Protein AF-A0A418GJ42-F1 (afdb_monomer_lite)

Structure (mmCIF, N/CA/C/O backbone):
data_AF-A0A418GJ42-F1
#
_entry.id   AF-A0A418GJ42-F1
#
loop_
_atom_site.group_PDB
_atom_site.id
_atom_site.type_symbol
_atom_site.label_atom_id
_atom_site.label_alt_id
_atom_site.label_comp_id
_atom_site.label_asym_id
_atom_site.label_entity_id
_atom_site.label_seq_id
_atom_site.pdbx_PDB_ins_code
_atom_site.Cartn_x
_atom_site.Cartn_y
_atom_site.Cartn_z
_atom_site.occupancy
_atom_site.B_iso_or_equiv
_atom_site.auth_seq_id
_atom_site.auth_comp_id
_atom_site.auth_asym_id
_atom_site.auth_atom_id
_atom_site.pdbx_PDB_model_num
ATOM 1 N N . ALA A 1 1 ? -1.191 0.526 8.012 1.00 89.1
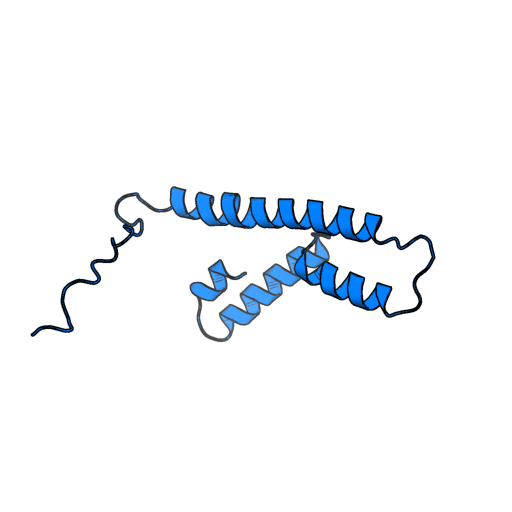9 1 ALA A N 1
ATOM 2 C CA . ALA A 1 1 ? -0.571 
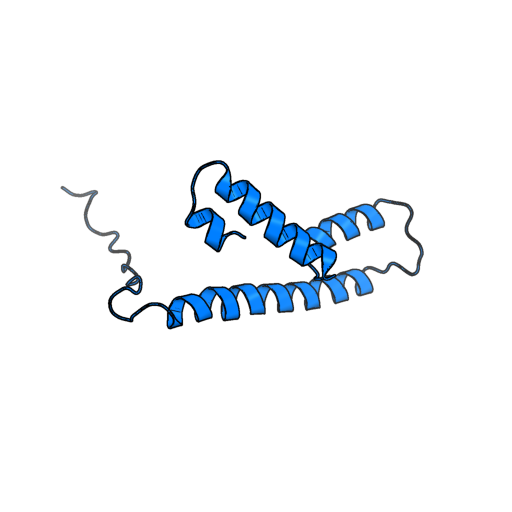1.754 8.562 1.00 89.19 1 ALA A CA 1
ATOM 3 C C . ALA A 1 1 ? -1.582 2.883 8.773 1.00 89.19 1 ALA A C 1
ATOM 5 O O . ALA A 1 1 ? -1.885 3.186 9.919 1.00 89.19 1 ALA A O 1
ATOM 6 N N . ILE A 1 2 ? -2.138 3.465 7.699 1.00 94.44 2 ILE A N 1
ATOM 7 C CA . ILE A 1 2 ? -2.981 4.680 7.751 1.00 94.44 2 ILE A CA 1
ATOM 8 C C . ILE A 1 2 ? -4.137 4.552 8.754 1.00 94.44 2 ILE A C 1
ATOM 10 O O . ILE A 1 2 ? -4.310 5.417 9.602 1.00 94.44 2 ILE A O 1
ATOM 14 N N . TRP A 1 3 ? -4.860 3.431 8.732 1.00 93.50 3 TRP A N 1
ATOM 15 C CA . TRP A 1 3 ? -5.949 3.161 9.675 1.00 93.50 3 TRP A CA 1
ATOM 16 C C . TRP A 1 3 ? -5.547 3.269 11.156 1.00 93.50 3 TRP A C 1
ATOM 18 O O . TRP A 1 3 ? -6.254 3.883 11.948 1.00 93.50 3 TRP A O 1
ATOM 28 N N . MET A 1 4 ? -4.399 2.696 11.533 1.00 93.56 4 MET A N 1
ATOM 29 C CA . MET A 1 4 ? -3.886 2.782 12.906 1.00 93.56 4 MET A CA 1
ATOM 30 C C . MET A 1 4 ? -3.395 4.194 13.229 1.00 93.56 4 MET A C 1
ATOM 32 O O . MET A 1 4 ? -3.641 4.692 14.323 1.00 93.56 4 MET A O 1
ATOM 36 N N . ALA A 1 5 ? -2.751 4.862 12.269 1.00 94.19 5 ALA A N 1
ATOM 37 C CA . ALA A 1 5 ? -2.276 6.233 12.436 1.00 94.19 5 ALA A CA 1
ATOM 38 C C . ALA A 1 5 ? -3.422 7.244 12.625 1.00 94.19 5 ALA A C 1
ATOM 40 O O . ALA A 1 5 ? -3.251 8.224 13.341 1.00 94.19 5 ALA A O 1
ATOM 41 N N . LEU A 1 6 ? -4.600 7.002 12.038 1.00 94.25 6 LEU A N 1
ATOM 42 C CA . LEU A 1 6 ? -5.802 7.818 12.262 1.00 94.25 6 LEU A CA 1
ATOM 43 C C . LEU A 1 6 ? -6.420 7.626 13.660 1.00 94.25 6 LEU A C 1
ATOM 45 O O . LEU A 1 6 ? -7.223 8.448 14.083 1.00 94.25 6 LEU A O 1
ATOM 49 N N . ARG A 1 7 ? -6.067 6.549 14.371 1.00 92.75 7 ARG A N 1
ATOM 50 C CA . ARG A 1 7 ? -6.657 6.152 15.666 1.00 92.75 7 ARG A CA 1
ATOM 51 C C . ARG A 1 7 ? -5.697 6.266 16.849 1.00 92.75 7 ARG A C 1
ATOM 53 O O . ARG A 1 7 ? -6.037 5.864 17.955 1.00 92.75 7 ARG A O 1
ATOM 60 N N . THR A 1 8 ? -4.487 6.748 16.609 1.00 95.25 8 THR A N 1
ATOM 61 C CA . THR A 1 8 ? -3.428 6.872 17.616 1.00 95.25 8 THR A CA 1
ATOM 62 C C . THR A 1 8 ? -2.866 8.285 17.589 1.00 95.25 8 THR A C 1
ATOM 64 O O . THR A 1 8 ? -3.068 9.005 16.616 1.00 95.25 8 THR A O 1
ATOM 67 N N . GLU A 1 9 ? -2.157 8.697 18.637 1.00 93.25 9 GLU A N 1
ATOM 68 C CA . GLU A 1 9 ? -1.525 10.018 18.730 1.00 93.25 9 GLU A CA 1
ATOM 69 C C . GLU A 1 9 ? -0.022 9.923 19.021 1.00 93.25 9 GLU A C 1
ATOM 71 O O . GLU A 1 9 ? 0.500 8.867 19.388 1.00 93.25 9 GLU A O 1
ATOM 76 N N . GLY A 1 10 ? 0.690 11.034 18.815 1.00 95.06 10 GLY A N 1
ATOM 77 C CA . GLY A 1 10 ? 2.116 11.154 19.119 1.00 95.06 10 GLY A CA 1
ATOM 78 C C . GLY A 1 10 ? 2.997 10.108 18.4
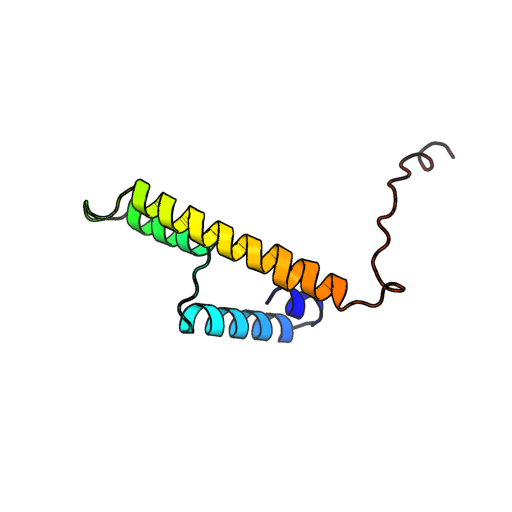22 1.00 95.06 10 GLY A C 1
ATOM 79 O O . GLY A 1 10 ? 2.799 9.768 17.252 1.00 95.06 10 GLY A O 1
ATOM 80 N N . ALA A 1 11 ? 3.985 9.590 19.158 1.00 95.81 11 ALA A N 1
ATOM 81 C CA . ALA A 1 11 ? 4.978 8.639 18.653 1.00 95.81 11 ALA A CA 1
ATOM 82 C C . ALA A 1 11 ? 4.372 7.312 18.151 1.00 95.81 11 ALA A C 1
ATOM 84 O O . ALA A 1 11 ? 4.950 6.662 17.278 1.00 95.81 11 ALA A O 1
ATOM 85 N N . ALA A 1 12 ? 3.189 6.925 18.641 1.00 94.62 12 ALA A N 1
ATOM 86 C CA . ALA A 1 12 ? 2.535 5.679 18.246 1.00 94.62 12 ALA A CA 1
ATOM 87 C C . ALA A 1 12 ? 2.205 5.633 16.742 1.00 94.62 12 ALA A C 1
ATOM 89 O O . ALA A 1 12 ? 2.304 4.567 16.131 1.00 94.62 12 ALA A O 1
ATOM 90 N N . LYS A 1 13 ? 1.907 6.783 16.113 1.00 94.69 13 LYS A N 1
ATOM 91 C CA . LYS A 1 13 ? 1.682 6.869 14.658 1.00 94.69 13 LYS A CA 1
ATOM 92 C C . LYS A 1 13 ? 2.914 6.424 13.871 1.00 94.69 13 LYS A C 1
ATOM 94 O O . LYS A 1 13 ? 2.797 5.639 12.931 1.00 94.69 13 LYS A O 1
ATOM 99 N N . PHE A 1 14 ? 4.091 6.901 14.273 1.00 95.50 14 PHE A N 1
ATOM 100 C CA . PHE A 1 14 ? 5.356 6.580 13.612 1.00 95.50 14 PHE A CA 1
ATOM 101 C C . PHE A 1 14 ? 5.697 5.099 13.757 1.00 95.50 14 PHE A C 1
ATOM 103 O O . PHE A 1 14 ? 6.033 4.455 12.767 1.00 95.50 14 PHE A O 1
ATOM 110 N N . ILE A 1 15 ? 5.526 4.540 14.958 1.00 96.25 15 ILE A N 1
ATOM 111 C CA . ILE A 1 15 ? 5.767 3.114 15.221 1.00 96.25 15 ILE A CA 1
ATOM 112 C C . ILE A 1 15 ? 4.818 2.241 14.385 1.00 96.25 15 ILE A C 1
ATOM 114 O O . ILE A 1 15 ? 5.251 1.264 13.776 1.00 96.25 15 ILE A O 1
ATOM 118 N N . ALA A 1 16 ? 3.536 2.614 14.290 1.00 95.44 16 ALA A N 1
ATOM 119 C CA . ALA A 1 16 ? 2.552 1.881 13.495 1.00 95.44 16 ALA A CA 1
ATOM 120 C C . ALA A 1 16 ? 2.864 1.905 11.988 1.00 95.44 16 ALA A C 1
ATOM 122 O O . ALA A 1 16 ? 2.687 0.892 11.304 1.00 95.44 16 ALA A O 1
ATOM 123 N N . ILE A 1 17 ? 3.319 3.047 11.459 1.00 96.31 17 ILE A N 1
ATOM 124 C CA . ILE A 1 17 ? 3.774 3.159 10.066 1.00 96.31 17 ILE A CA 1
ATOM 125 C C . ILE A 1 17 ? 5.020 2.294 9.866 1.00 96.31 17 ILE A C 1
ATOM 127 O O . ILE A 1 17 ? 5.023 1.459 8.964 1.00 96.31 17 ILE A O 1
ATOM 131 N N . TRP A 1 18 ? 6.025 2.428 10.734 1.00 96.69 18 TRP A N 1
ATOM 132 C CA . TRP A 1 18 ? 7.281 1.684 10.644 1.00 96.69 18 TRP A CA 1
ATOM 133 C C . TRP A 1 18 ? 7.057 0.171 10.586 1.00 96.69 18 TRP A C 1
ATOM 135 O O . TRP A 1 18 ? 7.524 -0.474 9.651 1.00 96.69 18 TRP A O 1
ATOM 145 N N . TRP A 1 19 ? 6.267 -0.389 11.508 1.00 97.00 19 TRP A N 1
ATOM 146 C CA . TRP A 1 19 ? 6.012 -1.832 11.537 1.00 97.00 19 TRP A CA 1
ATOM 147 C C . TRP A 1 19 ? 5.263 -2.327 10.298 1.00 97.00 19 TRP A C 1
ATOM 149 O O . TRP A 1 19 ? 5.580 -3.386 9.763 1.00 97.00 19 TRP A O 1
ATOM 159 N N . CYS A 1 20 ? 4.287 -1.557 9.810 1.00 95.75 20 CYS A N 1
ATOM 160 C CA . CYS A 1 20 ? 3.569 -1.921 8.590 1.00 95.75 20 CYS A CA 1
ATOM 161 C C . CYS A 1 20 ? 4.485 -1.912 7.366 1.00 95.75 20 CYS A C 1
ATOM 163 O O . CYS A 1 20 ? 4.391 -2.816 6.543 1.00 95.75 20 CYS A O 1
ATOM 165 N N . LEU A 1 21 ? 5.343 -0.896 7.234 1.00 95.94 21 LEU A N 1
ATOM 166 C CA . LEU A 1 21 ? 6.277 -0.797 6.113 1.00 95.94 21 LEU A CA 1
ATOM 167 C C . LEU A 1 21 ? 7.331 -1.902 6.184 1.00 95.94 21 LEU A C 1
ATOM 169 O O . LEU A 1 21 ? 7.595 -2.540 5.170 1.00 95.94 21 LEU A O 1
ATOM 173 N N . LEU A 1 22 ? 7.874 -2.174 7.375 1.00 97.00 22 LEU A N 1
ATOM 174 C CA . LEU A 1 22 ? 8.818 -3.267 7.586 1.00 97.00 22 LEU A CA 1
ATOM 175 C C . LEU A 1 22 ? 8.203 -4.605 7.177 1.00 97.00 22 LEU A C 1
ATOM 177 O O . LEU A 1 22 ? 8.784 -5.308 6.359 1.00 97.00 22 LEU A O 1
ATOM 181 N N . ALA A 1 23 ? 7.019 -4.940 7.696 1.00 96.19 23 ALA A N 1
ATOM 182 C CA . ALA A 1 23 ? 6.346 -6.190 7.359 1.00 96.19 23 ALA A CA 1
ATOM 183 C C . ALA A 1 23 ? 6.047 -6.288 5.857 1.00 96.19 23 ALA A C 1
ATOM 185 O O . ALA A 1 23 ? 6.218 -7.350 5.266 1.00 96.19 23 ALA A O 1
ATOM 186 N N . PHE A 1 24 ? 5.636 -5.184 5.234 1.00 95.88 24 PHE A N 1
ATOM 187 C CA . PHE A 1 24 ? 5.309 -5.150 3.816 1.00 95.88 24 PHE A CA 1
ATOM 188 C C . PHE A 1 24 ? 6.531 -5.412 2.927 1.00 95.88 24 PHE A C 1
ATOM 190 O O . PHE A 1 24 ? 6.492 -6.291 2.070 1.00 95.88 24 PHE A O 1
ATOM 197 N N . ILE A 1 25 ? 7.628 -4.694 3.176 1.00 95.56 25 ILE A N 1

EXERCISE AIM> Starting at the line above that holds "ATOM 51 C C", repeat every line exactly down to and including the line that holds "ATOM 99 N N", then stop. Do not carry over any pictures.

YOUR SOLUTION>
ATOM 51 C C . ARG A 1 7 ? -5.697 6.266 16.849 1.00 92.75 7 ARG A C 1
ATOM 53 O O . ARG A 1 7 ? -6.037 5.864 17.955 1.00 92.75 7 ARG A O 1
ATOM 60 N N . THR A 1 8 ? -4.487 6.748 16.609 1.00 95.25 8 THR A N 1
ATOM 61 C CA . THR A 1 8 ? -3.428 6.872 17.616 1.00 95.25 8 THR A CA 1
ATOM 62 C C . THR A 1 8 ? -2.866 8.285 17.589 1.00 95.25 8 THR A C 1
ATOM 64 O O . THR A 1 8 ? -3.068 9.005 16.616 1.00 95.25 8 THR A O 1
ATOM 67 N N . GLU A 1 9 ? -2.157 8.697 18.637 1.00 93.25 9 GLU A N 1
ATOM 68 C CA . GLU A 1 9 ? -1.525 10.018 18.730 1.00 93.25 9 GLU A CA 1
ATOM 69 C C . GLU A 1 9 ? -0.022 9.923 19.021 1.00 93.25 9 GLU A C 1
ATOM 71 O O . GLU A 1 9 ? 0.500 8.867 19.388 1.00 93.25 9 GLU A O 1
ATOM 76 N N . GLY A 1 10 ? 0.690 11.034 18.815 1.00 95.06 10 GLY A N 1
ATOM 77 C CA . GLY A 1 10 ? 2.116 11.154 19.119 1.00 95.06 10 GLY A CA 1
ATOM 78 C C . GLY A 1 10 ? 2.997 10.108 18.4
22 1.00 95.06 10 GLY A C 1
ATOM 79 O O . GLY A 1 10 ? 2.799 9.768 17.252 1.00 95.06 10 GLY A O 1
ATOM 80 N N . ALA A 1 11 ? 3.985 9.590 19.158 1.00 95.81 11 ALA A N 1
ATOM 81 C CA . ALA A 1 11 ? 4.978 8.639 18.653 1.00 95.81 11 ALA A CA 1
ATOM 82 C C . ALA A 1 11 ? 4.372 7.312 18.151 1.00 95.81 11 ALA A C 1
ATOM 84 O O . ALA A 1 11 ? 4.950 6.662 17.278 1.00 95.81 11 ALA A O 1
ATOM 85 N N . ALA A 1 12 ? 3.189 6.925 18.641 1.00 94.62 12 ALA A N 1
ATOM 86 C CA . ALA A 1 12 ? 2.535 5.679 18.246 1.00 94.62 12 ALA A CA 1
ATOM 87 C C . ALA A 1 12 ? 2.205 5.633 16.742 1.00 94.62 12 ALA A C 1
ATOM 89 O O . ALA A 1 12 ? 2.304 4.567 16.131 1.00 94.62 12 ALA A O 1
ATOM 90 N N . LYS A 1 13 ? 1.907 6.783 16.113 1.00 94.69 13 LYS A N 1
ATOM 91 C CA . LYS A 1 13 ? 1.682 6.869 14.658 1.00 94.69 13 LYS A CA 1
ATOM 92 C C . LYS A 1 13 ? 2.914 6.424 13.871 1.00 94.69 13 LYS A C 1
ATOM 94 O O . LYS A 1 13 ? 2.797 5.639 12.931 1.00 94.69 13 LYS A O 1
ATOM 99 N N . PHE A 1 14 ? 4.091 6.901 14.273 1.00 95.50 14 PHE A N 1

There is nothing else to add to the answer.